Interest Rate Parity

The spot rate for the dollar is 0.1432 /ADF. Andorran and U.S. interest rates are 6.6% and 7.2%, respectively. If the 1-year forward rate is 0.1430 /ADF, a U.S. investor could earn an arbitrage dollar profit per ADF of: A) $0.0011. B) $0.0010. C) $0.0075. D) $0.0060.

A

B according to interest rate parity A if using continuous compounding, but cannt remember if interest rate parity requires continuous compounding

C. arb profit to us investor = 1+r_US - F/S * (1+r_AND) 1.072-0.143*1.066/.1432=$0.00748

agree with chrismaths

Dinesh… could you please post solution…

Rakesh posted the correct answer, But I had clicked on C for the same reasoning as chrismaths. sigh!! Answer is A

can someone post an explanation

Den dey is rong me sai.

fwd = S*exp(rf-rd) = .1432*exp(.072-.066) = .14406 Arb profit = .14406 - .1430 = .00106

0.1432*1.072/1.066 = 0.144006 0.144006 - 0.1430 = 0.001006 That should be B.

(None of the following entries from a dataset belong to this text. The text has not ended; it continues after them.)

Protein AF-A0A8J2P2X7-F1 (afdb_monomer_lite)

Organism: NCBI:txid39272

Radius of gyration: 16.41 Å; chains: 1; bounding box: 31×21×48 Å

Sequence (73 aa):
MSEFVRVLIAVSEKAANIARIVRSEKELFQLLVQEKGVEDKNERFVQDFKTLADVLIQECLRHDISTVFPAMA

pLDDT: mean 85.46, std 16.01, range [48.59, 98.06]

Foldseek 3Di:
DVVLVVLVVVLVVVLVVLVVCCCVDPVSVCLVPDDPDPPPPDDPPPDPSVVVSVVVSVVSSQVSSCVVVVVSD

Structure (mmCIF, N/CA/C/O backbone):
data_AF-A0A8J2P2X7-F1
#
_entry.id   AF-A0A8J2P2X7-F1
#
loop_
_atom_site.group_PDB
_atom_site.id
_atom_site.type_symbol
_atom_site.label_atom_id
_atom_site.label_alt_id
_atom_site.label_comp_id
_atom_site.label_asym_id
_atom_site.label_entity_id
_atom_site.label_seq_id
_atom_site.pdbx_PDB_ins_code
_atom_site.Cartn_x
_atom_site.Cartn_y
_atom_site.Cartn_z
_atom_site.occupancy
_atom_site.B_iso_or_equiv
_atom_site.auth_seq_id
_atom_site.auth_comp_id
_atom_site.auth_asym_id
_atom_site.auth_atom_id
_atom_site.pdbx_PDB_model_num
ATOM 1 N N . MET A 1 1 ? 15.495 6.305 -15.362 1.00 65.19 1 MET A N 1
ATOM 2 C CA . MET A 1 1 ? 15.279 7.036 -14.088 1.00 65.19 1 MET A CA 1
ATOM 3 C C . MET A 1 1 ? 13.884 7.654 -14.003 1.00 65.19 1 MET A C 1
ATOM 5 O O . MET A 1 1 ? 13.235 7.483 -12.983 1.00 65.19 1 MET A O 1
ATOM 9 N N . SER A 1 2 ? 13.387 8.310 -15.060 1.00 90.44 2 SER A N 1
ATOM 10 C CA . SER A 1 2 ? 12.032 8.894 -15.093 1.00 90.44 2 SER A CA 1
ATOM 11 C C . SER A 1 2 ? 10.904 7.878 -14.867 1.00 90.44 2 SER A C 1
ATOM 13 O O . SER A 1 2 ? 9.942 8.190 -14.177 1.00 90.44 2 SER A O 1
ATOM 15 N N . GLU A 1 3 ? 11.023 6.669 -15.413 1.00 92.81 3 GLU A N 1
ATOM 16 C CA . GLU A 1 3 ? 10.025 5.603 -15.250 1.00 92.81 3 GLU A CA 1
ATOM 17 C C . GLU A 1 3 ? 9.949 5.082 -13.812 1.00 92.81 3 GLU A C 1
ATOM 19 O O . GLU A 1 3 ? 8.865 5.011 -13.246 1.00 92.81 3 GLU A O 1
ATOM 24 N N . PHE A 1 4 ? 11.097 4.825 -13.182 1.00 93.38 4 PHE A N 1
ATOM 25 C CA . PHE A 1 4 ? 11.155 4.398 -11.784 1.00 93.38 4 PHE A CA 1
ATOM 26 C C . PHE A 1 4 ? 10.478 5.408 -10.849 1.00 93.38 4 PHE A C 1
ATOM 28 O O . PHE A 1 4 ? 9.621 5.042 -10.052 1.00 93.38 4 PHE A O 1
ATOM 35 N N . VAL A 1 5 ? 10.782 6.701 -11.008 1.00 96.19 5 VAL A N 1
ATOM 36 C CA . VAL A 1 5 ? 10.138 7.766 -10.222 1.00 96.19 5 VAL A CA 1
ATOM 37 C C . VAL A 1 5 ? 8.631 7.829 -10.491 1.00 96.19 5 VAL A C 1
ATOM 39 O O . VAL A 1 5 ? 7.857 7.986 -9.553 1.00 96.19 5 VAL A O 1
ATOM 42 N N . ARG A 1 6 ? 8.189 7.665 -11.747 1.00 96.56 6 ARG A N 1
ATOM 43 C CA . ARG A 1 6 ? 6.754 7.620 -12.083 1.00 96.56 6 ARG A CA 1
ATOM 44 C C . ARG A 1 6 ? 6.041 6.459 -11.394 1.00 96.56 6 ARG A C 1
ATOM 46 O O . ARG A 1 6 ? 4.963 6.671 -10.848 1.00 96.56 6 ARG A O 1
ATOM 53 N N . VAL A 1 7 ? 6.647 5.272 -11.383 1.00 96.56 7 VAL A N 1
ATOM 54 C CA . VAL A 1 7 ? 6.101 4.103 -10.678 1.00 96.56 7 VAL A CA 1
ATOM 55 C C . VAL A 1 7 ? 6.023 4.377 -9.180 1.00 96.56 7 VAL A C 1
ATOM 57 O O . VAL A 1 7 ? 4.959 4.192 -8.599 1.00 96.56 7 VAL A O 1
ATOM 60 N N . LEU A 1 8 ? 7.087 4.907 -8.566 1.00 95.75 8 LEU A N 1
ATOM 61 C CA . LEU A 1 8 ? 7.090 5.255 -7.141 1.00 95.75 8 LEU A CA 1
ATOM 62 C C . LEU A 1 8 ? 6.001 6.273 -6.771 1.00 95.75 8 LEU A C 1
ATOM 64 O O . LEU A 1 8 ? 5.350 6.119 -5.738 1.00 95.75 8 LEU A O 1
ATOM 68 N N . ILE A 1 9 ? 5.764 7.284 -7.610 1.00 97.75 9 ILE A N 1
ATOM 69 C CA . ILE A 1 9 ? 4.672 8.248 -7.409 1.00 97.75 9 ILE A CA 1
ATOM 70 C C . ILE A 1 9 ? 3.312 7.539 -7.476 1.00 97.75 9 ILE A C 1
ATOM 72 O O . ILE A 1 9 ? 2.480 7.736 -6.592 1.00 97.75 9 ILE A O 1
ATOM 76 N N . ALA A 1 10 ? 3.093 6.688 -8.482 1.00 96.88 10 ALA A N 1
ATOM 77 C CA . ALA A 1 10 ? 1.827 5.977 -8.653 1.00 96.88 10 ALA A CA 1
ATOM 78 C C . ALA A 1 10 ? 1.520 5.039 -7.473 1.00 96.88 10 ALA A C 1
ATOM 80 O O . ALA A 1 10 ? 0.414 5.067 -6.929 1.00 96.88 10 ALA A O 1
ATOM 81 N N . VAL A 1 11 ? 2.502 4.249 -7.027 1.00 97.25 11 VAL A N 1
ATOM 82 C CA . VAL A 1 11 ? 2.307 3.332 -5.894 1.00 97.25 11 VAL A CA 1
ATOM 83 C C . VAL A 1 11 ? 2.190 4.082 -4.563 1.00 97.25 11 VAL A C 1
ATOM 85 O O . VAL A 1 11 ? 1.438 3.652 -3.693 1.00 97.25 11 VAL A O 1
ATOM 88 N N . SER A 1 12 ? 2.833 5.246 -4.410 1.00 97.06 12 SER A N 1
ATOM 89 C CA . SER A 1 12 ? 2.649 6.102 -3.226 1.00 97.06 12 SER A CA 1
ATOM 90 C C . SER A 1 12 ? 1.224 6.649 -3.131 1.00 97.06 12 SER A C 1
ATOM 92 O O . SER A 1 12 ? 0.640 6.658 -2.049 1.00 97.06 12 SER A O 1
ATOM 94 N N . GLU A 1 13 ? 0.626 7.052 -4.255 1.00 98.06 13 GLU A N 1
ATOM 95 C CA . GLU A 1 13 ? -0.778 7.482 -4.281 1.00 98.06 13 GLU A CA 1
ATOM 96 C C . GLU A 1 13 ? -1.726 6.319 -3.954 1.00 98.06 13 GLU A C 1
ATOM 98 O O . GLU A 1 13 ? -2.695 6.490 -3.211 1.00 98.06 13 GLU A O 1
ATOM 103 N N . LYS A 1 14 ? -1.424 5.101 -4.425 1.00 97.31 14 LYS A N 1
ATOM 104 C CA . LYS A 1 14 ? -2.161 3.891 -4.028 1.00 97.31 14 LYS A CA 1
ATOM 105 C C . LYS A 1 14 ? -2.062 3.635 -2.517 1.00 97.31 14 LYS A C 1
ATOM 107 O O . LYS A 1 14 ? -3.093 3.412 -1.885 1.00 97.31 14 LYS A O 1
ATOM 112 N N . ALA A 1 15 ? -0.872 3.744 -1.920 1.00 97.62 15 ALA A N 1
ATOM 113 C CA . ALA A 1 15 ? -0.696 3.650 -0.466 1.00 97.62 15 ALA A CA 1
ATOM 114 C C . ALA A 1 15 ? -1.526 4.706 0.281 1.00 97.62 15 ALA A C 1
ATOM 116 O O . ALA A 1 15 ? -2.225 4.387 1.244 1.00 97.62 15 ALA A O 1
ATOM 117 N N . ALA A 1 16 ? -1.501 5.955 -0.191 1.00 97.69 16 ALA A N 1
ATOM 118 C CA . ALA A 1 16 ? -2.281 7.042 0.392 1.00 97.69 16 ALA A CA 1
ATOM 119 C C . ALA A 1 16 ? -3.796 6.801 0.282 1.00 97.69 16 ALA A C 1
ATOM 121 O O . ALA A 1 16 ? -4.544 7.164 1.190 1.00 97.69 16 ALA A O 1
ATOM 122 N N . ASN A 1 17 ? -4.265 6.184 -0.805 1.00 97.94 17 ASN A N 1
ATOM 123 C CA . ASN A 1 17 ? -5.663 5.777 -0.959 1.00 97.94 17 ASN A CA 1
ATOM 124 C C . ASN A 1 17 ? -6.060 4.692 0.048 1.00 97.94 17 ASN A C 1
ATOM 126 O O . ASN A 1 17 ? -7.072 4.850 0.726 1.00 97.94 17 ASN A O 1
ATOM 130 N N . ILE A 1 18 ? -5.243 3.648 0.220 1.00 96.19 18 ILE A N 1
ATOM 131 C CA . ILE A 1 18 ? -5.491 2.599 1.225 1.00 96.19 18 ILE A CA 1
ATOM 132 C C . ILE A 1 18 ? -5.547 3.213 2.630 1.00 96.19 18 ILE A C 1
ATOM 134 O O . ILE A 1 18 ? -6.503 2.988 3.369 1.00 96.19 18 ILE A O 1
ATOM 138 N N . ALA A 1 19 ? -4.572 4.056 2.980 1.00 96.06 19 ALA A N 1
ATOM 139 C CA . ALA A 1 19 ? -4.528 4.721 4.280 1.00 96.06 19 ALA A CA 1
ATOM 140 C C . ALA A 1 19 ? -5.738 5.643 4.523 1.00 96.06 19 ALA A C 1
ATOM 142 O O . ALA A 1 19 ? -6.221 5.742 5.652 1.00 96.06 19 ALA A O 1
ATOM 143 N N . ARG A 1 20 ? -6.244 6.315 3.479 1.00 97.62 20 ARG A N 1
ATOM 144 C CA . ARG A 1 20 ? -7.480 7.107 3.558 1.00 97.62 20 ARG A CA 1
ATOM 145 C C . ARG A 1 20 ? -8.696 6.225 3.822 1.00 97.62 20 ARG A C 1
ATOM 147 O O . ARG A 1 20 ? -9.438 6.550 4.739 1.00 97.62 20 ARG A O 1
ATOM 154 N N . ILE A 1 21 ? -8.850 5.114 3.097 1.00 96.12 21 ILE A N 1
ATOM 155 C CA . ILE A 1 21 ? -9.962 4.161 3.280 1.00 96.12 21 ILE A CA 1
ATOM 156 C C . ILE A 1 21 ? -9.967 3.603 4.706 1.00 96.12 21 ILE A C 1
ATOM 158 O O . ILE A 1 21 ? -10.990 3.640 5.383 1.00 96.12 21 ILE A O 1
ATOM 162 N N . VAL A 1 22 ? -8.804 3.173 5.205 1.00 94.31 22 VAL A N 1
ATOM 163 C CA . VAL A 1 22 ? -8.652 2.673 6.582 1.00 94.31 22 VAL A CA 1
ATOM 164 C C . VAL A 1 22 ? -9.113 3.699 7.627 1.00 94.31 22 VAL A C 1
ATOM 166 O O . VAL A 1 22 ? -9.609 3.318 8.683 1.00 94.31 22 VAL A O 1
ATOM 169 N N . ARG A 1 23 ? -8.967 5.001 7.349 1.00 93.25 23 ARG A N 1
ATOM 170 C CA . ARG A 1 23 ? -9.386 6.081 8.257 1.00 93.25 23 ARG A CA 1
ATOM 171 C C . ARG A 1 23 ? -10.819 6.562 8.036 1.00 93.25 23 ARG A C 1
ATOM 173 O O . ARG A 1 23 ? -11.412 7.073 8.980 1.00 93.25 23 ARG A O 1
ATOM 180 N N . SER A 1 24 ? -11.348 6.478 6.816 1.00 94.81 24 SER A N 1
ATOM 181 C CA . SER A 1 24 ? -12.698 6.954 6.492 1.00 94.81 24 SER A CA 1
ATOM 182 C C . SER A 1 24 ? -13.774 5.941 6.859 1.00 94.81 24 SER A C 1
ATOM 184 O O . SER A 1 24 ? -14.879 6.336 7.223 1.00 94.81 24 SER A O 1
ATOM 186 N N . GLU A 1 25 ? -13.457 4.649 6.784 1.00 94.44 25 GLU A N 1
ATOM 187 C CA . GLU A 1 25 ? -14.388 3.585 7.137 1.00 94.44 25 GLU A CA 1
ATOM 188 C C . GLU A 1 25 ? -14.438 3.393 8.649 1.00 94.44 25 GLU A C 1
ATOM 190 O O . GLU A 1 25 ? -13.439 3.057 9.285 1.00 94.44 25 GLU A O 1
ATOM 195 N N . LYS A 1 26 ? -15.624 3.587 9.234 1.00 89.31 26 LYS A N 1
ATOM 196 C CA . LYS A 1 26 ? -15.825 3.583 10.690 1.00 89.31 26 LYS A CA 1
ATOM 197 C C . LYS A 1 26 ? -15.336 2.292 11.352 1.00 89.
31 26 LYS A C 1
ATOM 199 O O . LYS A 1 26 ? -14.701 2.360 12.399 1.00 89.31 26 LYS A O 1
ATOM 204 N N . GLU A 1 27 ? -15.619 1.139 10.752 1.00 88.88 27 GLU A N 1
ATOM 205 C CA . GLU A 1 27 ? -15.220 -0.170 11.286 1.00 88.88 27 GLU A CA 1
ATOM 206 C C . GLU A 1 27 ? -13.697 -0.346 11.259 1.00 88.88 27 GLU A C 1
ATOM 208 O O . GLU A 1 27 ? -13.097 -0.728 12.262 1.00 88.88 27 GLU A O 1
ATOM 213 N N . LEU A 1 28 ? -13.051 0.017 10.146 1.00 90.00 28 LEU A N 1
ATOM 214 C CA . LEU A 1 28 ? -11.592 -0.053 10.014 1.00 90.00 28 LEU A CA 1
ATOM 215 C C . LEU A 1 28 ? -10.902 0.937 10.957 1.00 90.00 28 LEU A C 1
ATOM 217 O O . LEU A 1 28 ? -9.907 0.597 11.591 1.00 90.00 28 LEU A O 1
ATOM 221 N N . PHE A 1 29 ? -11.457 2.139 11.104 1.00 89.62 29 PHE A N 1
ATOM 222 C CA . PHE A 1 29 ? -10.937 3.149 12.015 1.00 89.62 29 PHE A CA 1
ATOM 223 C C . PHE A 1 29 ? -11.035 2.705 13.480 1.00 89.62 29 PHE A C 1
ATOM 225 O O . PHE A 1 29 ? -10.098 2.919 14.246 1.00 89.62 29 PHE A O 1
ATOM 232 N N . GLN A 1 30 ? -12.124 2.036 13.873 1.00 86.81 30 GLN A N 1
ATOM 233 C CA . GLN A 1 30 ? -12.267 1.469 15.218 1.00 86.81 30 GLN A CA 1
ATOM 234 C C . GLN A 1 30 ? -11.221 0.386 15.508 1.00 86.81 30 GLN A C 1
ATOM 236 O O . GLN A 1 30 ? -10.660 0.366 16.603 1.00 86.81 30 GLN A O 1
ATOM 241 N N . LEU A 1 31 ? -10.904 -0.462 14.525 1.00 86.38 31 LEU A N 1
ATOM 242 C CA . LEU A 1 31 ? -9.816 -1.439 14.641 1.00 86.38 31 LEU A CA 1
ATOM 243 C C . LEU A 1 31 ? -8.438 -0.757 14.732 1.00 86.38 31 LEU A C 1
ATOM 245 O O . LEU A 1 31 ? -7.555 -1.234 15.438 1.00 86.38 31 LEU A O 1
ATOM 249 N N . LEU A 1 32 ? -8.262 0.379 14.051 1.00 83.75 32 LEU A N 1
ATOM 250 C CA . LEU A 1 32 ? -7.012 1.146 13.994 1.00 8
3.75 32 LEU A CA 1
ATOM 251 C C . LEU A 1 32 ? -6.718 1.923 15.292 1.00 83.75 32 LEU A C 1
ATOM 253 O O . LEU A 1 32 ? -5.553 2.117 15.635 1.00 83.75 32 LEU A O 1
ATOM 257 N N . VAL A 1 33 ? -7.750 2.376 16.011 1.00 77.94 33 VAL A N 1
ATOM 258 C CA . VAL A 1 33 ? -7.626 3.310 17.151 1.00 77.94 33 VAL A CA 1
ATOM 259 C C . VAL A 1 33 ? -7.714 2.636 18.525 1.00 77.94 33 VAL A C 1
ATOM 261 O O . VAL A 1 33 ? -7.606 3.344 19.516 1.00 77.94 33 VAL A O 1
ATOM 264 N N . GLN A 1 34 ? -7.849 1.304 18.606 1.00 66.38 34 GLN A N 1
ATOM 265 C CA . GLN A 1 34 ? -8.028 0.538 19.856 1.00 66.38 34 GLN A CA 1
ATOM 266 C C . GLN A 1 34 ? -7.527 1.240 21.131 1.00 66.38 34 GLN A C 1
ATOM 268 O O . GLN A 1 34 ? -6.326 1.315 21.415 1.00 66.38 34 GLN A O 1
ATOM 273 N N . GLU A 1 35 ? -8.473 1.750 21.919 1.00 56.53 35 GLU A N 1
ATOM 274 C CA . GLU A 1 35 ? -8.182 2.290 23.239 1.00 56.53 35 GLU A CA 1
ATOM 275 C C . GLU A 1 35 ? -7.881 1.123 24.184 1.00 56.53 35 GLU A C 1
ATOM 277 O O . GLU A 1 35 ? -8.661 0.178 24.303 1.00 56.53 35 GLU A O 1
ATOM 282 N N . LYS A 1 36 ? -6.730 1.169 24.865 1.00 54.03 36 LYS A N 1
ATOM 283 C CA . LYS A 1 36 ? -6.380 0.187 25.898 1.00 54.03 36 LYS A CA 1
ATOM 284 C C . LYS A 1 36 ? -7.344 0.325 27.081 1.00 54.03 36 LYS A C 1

I am at work, but as far as I remember, they took some notional $1 and moved it all over the place to manage to figure out that the answer was A

I still don’t get it.

ok, wait… have a 11 o clock, will type in at arnd 11.30

Just spotted it said “arbitrage dollar profit per ADF”. I misread it as profit per dollar. So the answer is 0.00748882682*.143 = 0.001071 ~= .0011 (A).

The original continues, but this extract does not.